A Guerra e a Paz – a meio do caminho


O estudo e a análise da geopolítica configura com muita clareza, a coerência das razões da ambição da paz e as vicissitudes e as predisposições várias para a guerra.


A atual década tem muita probabilidade de ficar famosa na história moderna das relações internacionais. E não por boas razões. Ainda a década não vai a meio. Duas guerras de grandes proporções (na Ucrânia e na Faixa de Gaza), com muitas baixas entre militares e a população civil. Com muita destruição e um elevado impacto na política internacional. No entanto, nenhum destes conflitos acresce em boa verdade, qualquer elemento de novidade no espaço e na ação do sistema internacional. Ambos os conflitos muito previsíveis na sua trajetória geopolítica. E de igual forma transformados pelo espaço mediático dos dias de hoje, num singular “teatro de operações globalizado”.

O estudo e a análise da geopolítica configura com muita clareza, a coerência das razões da ambição da paz e as vicissitudes e as predisposições várias para a guerra. Dos povos e dos seus líderes, dos interesses dos Estados e dos seus objetivos estratégicos e da ambiguidade existente na ordem internacional. Quando a guerra é admitida como a “solução das soluções” e se justifica por uma narrativa histórica, determinista, identitária, nacionalista ou outra, a paz é por norma um meio caminho.

“Nas fronteiras, a Rússia raramente mostrou um sentido dos limites… Na maior parte da sua história, a Rússia tem sido uma causa à procura de uma oportunidade” dizia Henry Kissinger. Face ao seu permanente sentimento de insegurança, oscila entre os dois modos: “ou retirar-se para um ressentimento amuado”; ou como presenciamos desde 24 fevereiro de 2022, no modelo autocrático de Vladimir Putin, a opção pelo modo de expansionismo militar, desta vez na Ucrânia.

Perpassa por agora um ar de menor entusiasmo na Europa. É notório. Nas lideranças e nos liderados. E de maior hesitação nos EUA, percebendo-se a complexidade dos estigmas e interesses políticos internos em curso. Parece ressurgir o conceito de alguma resignação face ao poderio militar da Rússia em relação à Ucrânia, e às soluções geoestratégicas a adotar nesta fase do conflito. A guerra é como sempre uma realidade dramática, e a obtenção da paz um objetivo virtuoso.

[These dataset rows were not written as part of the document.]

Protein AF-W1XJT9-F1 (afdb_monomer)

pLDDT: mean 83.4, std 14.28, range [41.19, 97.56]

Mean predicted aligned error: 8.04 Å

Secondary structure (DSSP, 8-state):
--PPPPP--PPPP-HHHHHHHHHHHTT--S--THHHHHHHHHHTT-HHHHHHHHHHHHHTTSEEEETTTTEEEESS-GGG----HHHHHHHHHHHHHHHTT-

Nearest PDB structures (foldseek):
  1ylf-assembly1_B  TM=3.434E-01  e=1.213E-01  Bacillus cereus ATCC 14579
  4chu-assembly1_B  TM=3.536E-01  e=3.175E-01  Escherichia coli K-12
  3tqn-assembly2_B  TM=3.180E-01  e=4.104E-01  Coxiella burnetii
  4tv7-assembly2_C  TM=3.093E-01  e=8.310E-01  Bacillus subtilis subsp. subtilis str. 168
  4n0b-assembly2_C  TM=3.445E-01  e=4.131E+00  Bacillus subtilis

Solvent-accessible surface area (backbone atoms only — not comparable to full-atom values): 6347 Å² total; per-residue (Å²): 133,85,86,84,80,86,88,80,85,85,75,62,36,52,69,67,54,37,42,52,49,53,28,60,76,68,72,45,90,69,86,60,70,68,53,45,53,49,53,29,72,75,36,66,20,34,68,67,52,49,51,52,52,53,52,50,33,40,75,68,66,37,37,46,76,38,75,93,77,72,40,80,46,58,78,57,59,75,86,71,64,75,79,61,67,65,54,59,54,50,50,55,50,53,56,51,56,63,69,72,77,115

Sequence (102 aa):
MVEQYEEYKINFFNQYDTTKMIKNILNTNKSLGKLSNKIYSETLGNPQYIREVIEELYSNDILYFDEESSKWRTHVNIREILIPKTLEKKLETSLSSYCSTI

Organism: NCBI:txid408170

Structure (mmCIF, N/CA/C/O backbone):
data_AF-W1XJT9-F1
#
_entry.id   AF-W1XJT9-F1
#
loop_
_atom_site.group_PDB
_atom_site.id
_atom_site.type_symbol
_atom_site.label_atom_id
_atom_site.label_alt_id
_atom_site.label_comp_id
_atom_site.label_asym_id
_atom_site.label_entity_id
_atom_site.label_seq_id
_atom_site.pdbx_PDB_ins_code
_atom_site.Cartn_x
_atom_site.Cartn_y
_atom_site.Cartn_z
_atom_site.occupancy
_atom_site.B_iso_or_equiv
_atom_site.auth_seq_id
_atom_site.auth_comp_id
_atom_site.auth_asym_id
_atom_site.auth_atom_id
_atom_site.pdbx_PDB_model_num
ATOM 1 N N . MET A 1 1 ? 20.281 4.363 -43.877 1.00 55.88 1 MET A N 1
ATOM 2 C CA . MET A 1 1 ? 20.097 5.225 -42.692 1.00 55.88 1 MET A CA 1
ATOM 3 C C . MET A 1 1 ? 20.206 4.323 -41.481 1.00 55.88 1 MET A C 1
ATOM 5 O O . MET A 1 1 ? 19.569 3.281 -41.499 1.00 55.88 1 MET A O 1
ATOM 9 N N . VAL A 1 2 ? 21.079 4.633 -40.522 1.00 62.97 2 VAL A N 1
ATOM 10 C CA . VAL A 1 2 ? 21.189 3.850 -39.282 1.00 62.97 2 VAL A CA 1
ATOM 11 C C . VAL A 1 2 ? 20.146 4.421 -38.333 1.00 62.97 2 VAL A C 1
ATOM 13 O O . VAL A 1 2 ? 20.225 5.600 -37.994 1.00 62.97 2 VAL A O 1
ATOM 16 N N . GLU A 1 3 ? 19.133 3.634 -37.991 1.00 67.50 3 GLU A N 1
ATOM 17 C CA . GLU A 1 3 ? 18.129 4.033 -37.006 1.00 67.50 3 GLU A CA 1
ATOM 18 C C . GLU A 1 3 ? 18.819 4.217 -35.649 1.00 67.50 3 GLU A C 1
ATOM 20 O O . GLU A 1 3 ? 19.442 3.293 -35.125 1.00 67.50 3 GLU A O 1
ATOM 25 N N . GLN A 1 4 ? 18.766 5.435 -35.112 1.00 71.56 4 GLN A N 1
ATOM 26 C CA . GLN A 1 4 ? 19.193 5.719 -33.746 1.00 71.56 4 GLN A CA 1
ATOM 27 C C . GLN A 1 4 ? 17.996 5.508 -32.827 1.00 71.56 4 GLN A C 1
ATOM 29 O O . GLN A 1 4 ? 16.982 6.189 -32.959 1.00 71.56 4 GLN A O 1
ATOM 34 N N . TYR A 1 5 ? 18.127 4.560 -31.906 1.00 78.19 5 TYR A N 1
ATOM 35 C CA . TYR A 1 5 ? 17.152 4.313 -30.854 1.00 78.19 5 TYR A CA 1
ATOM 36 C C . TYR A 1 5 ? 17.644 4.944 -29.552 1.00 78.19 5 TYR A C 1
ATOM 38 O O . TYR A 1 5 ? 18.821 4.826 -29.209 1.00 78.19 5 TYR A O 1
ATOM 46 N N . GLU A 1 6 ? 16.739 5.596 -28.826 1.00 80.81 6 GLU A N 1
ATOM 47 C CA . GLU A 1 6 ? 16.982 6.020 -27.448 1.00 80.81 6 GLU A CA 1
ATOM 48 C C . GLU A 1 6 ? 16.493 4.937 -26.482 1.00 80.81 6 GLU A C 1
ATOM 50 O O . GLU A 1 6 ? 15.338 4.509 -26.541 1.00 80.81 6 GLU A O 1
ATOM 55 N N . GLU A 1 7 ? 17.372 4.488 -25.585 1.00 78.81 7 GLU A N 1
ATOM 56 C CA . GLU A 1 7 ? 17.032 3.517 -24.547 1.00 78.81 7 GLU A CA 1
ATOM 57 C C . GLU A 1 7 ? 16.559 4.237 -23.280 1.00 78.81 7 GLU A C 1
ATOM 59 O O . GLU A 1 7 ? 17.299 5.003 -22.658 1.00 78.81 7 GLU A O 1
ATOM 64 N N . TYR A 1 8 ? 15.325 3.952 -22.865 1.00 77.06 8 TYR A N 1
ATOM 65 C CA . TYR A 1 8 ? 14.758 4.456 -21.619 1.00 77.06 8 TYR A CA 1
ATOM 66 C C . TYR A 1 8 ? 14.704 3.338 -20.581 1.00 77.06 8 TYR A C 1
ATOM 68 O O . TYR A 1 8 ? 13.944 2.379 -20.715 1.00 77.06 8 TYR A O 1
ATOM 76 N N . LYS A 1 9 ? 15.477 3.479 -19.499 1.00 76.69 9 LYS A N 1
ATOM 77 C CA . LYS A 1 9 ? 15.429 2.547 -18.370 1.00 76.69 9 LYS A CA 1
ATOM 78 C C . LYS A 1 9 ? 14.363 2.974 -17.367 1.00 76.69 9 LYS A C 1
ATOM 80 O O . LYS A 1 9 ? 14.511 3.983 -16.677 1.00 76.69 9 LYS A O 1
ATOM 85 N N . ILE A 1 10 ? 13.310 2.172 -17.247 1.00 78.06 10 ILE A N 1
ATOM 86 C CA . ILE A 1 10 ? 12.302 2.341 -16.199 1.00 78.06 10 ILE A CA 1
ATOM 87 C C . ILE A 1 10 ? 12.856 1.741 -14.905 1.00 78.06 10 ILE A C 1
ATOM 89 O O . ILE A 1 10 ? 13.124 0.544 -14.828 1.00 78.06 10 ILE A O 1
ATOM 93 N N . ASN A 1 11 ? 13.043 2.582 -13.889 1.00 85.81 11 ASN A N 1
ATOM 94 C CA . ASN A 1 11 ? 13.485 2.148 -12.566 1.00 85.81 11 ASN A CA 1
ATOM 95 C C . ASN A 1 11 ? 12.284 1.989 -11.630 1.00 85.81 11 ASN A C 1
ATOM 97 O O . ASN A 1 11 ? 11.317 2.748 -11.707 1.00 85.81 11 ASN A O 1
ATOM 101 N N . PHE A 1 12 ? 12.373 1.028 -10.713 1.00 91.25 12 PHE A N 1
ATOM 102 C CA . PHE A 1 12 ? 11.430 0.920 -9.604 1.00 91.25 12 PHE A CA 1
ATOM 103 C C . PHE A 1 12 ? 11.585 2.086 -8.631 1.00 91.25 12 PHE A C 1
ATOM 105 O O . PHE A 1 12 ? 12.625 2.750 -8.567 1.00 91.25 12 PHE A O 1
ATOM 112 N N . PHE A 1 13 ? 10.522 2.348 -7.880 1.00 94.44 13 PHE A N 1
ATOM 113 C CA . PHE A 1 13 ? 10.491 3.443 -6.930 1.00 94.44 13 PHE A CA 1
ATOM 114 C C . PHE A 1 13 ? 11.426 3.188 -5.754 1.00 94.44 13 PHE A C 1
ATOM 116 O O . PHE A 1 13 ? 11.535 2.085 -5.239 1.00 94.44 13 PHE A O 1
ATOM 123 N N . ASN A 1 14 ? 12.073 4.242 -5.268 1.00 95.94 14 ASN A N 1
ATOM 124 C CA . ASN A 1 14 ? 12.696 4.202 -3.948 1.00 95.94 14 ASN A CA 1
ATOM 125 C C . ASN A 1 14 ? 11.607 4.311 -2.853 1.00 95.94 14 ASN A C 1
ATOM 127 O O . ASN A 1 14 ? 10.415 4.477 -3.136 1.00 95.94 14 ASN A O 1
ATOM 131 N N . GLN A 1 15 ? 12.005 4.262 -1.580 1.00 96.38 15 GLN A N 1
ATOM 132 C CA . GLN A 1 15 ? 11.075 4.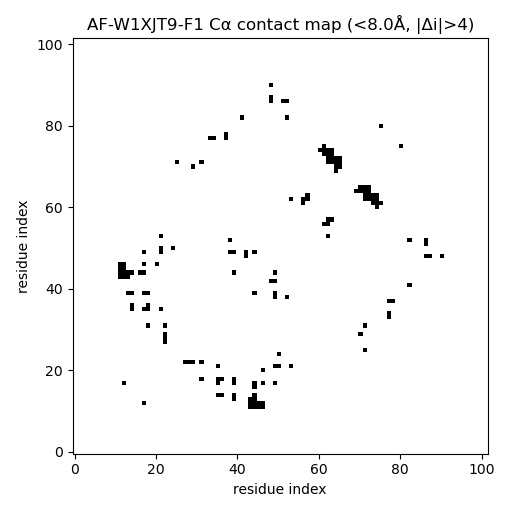381 -0.447 1.00 96.38 15 GLN A CA 1
ATOM 133 C C . GLN A 1 15 ? 10.248 5.680 -0.474 1.00 96.38 15 GLN A C 1
ATOM 135 O O . GLN A 1 15 ? 9.073 5.675 -0.090 1.00 96.38 15 GLN A O 1
ATOM 140 N N . TYR A 1 16 ? 10.842 6.799 -0.896 1.00 96.25 16 TYR A N 1
ATOM 141 C CA . TYR A 1 16 ? 10.163 8.093 -0.951 1.00 96.25 16 TYR A CA 1
ATOM 142 C C . TYR A 1 16 ? 9.070 8.092 -2.025 1.00 96.25 16 TYR A C 1
ATOM 144 O O . TYR A 1 16 ? 7.911 8.383 -1.718 1.00 96.25 16 TYR A O 1
ATOM 152 N N . ASP A 1 17 ? 9.405 7.676 -3.246 1.00 97.06 17 ASP A N 1
ATOM 153 C CA . ASP A 1 17 ? 8.463 7.612 -4.367 1.00 97.06 17 ASP A CA 1
ATOM 154 C C . ASP A 1 17 ? 7.370 6.563 -4.129 1.00 97.06 17 ASP A C 1
ATOM 156 O O . ASP A 1 17 ? 6.196 6.816 -4.398 1.00 97.06 17 ASP A O 1
ATOM 160 N N . THR A 1 18 ? 7.718 5.441 -3.494 1.00 96.81 18 THR A N 1
ATOM 161 C CA . THR A 1 18 ? 6.751 4.434 -3.030 1.00 96.81 18 THR A CA 1
ATOM 162 C C . THR A 1 18 ? 5.762 5.045 -2.043 1.00 96.81 18 THR A C 1
ATOM 164 O O . THR A 1 18 ? 4.551 4.912 -2.200 1.00 96.81 18 THR A O 1
ATOM 167 N N . THR A 1 19 ? 6.248 5.791 -1.048 1.00 97.50 19 THR A N 1
ATOM 168 C CA . THR A 1 19 ? 5.378 6.466 -0.071 1.00 97.50 19 THR A CA 1
ATOM 169 C C . THR A 1 19 ? 4.462 7.483 -0.751 1.00 97.50 19 THR A C 1
ATOM 171 O O . THR A 1 19 ? 3.287 7.585 -0.396 1.00 97.50 19 THR A O 1
ATOM 174 N N . LYS A 1 20 ? 4.977 8.223 -1.740 1.00 97.56 20 LYS A N 1
ATOM 175 C CA . LYS A 1 20 ? 4.196 9.179 -2.532 1.00 97.56 20 LYS A CA 1
ATOM 176 C C . LYS A 1 20 ? 3.103 8.473 -3.339 1.00 97.56 20 LYS A C 1
ATOM 178 O O . LYS A 1 20 ? 1.963 8.927 -3.324 1.00 97.56 20 LYS A O 1
ATOM 183 N N . MET A 1 21 ? 3.417 7.343 -3.971 1.00 97.50 21 MET A N 1
ATOM 184 C CA . MET A 1 21 ? 2.437 6.531 -4.693 1.00 97.50 21 MET A CA 1
ATOM 185 C C . MET A 1 21 ? 1.338 6.009 -3.764 1.00 97.50 21 MET A C 1
ATOM 187 O O . MET A 1 21 ? 0.162 6.195 -4.067 1.00 97.50 21 MET A O 1
ATOM 191 N N . ILE A 1 22 ? 1.694 5.423 -2.615 1.00 97.38 22 ILE A N 1
ATOM 192 C CA . ILE A 1 22 ? 0.705 4.897 -1.660 1.00 97.38 22 ILE A CA 1
ATOM 193 C C . ILE A 1 22 ? -0.222 6.024 -1.181 1.00 97.38 22 ILE A C 1
ATOM 195 O O . ILE A 1 22 ? -1.435 5.849 -1.137 1.00 97.38 22 ILE A O 1
ATOM 199 N N . LYS A 1 23 ? 0.324 7.208 -0.872 1.00 97.19 23 LYS A N 1
ATOM 200 C CA . LYS A 1 23 ? -0.478 8.383 -0.492 1.00 97.19 23 LYS A CA 1
ATOM 201 C C . LYS A 1 23 ? -1.454 8.818 -1.579 1.00 97.19 23 LYS A C 1
ATOM 203 O O . LYS A 1 23 ? -2.580 9.180 -1.251 1.00 97.19 23 LYS A O 1
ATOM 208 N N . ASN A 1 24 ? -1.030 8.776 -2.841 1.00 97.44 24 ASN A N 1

O problema surge, contudo, quando enfrentamos a dura realidade geopolítica. A paz (a do meio caminho) significará neste momento a assunção clara da vitória do modelo de agressão militar utilizado por um Estado sobre o outro. Também aqui nada de novo e que o sistema internacional não conheça! E a dita paz justa ou mesmo a paz possível, é na maioria das vezes, a paz dos vencedores.

A menor determinação e vontade da Europa (também por ausência de poder efetivo e influência no sistema internacional), com algumas divisões internas à mistura, e uma nova estratégia política dos EUA, a confirmarem-se, poderão determinar a prazo o fim deste conflito. Deixando a Ucrânia isolada e com as perdas de guerra. Ou seja, os territórios ucranianos já conquistados pela Rússia. A compensação (a existir) para a Ucrânia poderá vir em modo de integração no espaço da União Europeia e eventualmente um compromisso futuro com NATO. Para o Ocidente fica o êxito da expansão da NATO, até junto das fronteiras da Rússia via países nórdicos. A continuação da guerra em lume brando, ou de uma paz algo consentida, mas não declarada, seriam também um meio caminho. Que não se sabe como e a quem beneficiariam.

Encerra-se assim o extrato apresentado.